* _Exercise details_: Using the data below, return the stretch from the line that contains "ATOM 144 N N" through the line that contains "ATOM 187 C CA", both included, exactly as it stands and nothing beyond it.

++++ Provided records

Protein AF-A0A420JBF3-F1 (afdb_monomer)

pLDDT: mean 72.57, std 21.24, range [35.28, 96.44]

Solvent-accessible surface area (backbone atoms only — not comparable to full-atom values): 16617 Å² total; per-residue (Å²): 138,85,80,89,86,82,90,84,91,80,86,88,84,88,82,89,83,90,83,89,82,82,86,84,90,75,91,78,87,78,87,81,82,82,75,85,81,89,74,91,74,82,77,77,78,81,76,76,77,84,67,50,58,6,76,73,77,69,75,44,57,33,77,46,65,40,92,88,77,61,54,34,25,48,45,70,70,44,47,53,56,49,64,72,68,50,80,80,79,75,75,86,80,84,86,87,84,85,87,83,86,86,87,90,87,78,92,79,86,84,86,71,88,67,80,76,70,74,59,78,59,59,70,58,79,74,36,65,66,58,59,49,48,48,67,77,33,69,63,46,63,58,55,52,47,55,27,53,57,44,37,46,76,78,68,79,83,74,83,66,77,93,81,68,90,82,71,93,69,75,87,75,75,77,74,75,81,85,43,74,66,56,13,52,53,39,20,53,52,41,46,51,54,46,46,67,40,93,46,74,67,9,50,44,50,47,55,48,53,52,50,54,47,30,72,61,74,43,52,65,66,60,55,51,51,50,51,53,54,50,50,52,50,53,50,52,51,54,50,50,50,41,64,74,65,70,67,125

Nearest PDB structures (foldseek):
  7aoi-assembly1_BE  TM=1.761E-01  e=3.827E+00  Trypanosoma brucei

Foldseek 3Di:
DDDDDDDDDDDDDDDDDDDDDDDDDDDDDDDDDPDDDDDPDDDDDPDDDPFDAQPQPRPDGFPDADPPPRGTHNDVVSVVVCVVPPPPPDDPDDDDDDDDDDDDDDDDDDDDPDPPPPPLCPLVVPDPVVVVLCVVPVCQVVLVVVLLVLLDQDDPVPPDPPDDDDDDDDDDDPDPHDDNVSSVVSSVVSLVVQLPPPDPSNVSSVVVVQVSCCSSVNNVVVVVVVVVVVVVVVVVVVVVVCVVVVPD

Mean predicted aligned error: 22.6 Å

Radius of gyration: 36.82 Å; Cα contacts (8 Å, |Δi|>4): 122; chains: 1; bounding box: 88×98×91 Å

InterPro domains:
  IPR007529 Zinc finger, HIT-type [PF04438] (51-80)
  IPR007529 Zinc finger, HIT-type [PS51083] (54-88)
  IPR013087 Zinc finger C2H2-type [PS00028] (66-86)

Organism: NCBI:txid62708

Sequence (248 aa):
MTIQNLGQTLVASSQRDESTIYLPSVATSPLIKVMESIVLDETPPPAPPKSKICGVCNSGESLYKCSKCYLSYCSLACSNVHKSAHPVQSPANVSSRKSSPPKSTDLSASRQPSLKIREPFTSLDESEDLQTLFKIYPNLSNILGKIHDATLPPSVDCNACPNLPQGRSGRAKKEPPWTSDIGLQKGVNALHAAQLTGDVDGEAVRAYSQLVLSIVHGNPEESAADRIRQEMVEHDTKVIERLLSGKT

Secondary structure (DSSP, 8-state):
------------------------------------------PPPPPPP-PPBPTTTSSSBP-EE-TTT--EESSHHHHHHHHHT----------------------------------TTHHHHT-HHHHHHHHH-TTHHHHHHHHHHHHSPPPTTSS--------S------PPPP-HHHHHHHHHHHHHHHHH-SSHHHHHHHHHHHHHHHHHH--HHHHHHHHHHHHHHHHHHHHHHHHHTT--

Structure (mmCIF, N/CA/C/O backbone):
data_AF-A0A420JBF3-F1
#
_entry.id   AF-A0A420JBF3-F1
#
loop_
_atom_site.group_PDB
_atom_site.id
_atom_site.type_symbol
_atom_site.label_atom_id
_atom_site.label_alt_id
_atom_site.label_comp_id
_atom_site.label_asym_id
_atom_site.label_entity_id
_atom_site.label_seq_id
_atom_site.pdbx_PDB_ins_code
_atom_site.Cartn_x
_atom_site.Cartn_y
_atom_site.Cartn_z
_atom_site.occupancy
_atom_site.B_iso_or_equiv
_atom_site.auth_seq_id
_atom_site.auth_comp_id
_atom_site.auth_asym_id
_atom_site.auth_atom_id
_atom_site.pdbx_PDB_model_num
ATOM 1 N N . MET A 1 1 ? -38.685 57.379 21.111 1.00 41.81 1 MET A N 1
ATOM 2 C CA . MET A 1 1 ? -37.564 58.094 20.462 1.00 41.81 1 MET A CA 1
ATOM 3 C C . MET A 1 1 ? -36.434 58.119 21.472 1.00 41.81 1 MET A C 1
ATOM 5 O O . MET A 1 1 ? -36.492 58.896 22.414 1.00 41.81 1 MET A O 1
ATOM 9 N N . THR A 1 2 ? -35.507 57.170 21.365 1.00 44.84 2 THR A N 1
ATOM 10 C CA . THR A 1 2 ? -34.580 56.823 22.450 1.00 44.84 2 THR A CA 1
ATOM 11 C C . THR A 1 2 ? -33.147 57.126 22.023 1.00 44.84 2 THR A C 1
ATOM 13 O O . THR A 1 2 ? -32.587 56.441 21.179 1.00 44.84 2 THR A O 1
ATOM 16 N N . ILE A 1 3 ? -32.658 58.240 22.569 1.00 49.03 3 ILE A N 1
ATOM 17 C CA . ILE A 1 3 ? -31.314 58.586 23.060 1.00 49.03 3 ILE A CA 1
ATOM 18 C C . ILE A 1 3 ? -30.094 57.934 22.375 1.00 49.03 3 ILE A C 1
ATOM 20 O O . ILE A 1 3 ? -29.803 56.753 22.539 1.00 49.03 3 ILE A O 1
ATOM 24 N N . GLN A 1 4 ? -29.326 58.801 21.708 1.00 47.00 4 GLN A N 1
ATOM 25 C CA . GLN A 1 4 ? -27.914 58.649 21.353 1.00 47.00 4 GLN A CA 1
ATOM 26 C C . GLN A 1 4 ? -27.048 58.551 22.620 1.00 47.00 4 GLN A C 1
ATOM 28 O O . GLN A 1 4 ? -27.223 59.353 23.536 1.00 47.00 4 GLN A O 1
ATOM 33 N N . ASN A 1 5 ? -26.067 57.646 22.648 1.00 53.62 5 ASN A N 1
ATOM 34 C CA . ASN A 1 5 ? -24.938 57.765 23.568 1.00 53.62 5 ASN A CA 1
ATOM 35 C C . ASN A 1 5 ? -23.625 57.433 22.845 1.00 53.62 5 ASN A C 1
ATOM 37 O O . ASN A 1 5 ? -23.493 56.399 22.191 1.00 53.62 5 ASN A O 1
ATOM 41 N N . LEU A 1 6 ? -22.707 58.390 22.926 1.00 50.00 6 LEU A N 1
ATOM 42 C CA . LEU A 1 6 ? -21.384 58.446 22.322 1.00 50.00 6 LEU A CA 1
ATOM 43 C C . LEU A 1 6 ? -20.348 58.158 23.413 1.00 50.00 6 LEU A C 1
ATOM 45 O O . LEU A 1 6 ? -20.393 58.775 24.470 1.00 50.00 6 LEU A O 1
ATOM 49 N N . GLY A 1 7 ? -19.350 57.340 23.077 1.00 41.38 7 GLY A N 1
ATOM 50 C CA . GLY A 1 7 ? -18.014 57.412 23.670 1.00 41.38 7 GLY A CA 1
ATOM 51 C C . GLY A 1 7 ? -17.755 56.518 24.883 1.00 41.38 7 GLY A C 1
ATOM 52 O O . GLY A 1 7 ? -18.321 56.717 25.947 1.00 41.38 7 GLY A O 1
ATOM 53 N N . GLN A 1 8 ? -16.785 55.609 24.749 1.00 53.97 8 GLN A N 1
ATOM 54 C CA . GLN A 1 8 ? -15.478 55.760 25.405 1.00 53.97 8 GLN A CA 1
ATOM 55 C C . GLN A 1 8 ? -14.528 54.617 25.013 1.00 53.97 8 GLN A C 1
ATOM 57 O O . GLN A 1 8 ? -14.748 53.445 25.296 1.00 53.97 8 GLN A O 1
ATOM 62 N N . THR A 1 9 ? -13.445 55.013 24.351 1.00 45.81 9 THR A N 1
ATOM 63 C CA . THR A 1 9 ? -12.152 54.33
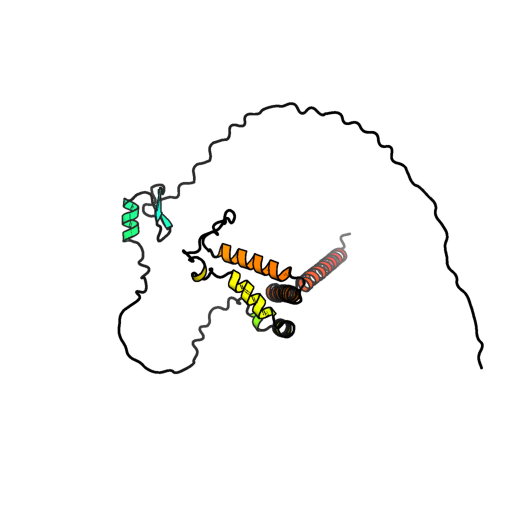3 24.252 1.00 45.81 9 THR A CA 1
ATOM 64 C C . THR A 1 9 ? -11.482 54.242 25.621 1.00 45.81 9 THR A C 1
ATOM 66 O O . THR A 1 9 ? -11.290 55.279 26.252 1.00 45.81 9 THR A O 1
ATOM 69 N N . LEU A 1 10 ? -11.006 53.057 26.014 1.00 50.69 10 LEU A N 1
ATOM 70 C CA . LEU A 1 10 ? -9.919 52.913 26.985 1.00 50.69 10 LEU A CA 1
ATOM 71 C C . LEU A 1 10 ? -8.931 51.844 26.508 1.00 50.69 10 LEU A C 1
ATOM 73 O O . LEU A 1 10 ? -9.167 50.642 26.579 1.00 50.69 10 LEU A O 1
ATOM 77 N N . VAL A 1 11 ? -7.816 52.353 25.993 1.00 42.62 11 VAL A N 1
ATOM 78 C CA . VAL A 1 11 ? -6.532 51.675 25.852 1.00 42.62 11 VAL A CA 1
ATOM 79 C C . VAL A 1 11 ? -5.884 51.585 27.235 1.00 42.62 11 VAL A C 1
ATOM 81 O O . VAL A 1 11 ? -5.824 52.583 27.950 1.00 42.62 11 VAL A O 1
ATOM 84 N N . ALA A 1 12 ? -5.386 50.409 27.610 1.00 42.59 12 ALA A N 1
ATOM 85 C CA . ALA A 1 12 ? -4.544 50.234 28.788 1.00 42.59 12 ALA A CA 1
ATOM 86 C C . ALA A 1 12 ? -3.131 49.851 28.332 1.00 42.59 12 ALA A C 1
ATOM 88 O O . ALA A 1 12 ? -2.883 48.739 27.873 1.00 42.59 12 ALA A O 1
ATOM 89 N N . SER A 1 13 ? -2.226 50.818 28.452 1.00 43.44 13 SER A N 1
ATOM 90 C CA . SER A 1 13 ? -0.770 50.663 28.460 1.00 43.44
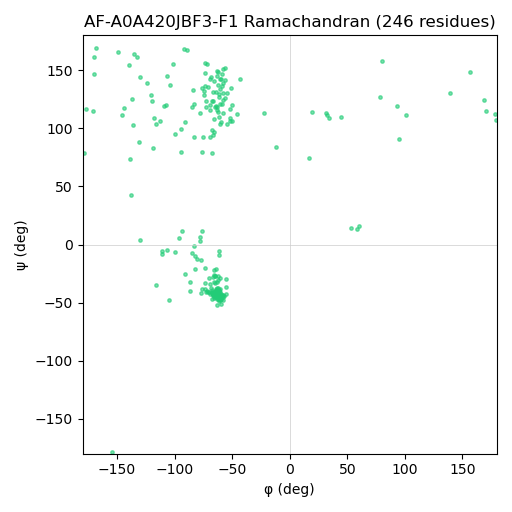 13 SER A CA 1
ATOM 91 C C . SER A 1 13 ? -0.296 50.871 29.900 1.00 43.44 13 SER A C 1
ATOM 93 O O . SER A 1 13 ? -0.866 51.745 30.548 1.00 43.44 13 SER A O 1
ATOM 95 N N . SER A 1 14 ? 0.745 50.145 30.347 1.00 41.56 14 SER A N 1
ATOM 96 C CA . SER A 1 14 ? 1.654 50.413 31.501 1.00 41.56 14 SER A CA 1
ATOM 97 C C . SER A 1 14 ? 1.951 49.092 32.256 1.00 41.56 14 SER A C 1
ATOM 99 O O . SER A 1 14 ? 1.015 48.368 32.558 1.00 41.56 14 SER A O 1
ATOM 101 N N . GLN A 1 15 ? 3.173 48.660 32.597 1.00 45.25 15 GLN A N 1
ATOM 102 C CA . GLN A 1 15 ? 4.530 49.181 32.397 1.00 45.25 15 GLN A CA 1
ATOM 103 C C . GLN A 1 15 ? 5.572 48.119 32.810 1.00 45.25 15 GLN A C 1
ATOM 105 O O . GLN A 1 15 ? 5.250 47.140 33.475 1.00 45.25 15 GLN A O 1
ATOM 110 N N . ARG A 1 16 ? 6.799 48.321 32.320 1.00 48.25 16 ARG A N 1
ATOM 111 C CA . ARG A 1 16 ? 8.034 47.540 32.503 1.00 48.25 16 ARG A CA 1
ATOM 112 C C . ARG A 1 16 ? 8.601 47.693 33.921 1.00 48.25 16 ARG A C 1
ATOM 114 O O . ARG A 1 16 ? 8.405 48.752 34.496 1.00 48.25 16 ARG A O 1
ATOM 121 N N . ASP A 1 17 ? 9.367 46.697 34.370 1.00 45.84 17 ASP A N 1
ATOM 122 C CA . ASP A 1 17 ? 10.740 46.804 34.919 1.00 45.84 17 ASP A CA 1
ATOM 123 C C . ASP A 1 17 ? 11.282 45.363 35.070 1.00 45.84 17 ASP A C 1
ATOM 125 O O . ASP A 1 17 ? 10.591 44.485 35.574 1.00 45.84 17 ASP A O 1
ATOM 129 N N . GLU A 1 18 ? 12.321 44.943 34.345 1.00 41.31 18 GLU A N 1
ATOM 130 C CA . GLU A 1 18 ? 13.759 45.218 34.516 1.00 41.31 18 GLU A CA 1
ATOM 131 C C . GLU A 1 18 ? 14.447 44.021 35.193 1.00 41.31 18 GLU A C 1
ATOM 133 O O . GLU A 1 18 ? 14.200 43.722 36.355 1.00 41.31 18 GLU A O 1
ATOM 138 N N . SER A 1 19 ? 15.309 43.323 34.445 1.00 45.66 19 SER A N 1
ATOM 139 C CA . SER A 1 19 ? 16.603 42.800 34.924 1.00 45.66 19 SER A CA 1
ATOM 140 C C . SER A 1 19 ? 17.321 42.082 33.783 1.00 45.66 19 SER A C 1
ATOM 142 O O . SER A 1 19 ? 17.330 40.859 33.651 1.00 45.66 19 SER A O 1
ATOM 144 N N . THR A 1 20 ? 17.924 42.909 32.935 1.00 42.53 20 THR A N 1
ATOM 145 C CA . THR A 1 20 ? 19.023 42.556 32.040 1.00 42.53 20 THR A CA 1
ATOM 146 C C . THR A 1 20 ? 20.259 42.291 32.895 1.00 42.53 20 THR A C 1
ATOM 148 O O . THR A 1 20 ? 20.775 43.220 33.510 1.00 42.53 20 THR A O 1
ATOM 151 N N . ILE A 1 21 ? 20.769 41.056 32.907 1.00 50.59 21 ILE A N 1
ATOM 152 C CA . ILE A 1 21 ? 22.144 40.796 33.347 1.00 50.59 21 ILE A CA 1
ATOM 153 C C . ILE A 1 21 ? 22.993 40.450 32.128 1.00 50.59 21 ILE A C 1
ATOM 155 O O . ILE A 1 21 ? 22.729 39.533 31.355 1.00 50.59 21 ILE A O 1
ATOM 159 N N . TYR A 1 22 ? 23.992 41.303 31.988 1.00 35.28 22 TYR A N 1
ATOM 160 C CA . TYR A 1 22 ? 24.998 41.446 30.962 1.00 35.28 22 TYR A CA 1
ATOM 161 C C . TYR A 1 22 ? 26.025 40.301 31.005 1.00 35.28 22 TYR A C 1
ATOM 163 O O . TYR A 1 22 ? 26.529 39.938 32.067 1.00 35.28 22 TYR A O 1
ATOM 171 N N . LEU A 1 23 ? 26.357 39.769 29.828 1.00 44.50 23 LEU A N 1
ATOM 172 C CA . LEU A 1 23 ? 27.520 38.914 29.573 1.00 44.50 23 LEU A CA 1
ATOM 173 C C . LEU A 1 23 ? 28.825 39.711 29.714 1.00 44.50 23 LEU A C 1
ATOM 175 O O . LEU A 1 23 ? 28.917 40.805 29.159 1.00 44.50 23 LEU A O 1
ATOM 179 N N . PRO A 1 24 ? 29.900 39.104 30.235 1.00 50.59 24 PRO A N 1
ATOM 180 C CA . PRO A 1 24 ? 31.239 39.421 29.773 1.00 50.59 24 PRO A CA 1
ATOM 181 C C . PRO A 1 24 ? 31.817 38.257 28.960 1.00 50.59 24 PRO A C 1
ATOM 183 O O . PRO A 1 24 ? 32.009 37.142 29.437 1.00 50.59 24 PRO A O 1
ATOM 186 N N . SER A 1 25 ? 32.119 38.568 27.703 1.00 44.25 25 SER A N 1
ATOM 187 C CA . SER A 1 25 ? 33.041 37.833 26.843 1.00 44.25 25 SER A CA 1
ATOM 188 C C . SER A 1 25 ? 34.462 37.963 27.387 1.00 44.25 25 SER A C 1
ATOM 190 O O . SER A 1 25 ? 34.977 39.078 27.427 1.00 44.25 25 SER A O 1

++++++++

* _Response_:
ATOM 144 N N . THR A 1 20 ? 17.924 42.909 32.935 1.00 42.53 20 THR A N 1
ATOM 145 C CA . THR A 1 20 ? 19.023 42.556 32.040 1.00 42.53 20 THR A CA 1
ATOM 146 C C . THR A 1 20 ? 20.259 42.291 32.895 1.00 42.53 20 THR A C 1
ATOM 148 O O . THR A 1 20 ? 20.775 43.220 33.510 1.00 42.53 20 THR A O 1
ATOM 151 N N . ILE A 1 21 ? 20.769 41.056 32.907 1.00 50.59 21 ILE A N 1
ATOM 152 C CA . ILE A 1 21 ? 22.144 40.796 33.347 1.00 50.59 21 ILE A CA 1
ATOM 153 C C . ILE A 1 21 ? 22.993 40.450 32.128 1.00 50.59 21 ILE A C 1
ATOM 155 O O . ILE A 1 21 ? 22.729 39.533 31.355 1.00 50.59 21 ILE A O 1
ATOM 159 N N . TYR A 1 22 ? 23.992 41.303 31.988 1.00 35.28 22 TYR A N 1
ATOM 160 C CA . TYR A 1 22 ? 24.998 41.446 30.962 1.00 35.28 22 TYR A CA 1
ATOM 161 C C . TYR A 1 22 ? 26.025 40.301 31.005 1.00 35.28 22 TYR A C 1
ATOM 163 O O . TYR A 1 22 ? 26.529 39.938 32.067 1.00 35.28 22 TYR A O 1
ATOM 171 N N . LEU A 1 23 ? 26.357 39.769 29.828 1.00 44.50 23 LEU A N 1
ATOM 172 C CA . LEU A 1 23 ? 27.520 38.914 29.573 1.00 44.50 23 LEU A CA 1
ATOM 173 C C . LEU A 1 23 ? 28.825 39.711 29.714 1.00 44.50 23 LEU A C 1
ATOM 175 O O . LEU A 1 23 ? 28.917 40.805 29.159 1.00 44.50 23 LEU A O 1
ATOM 179 N N . PRO A 1 24 ? 29.900 39.104 30.235 1.00 50.59 24 PRO A N 1
ATOM 180 C CA . PRO A 1 24 ? 31.239 39.421 29.773 1.00 50.59 24 PRO A CA 1
ATOM 181 C C . PRO A 1 24 ? 31.817 38.257 28.960 1.00 50.59 24 PRO A C 1
ATOM 183 O O . PRO A 1 24 ? 32.009 37.142 29.437 1.00 50.59 24 PRO A O 1
ATOM 186 N N . SER A 1 25 ? 32.119 38.568 27.703 1.00 44.25 25 SER A N 1
ATOM 187 C CA . SER A 1 25 ? 33.041 37.833 26.843 1.00 44.25 25 SER A CA 1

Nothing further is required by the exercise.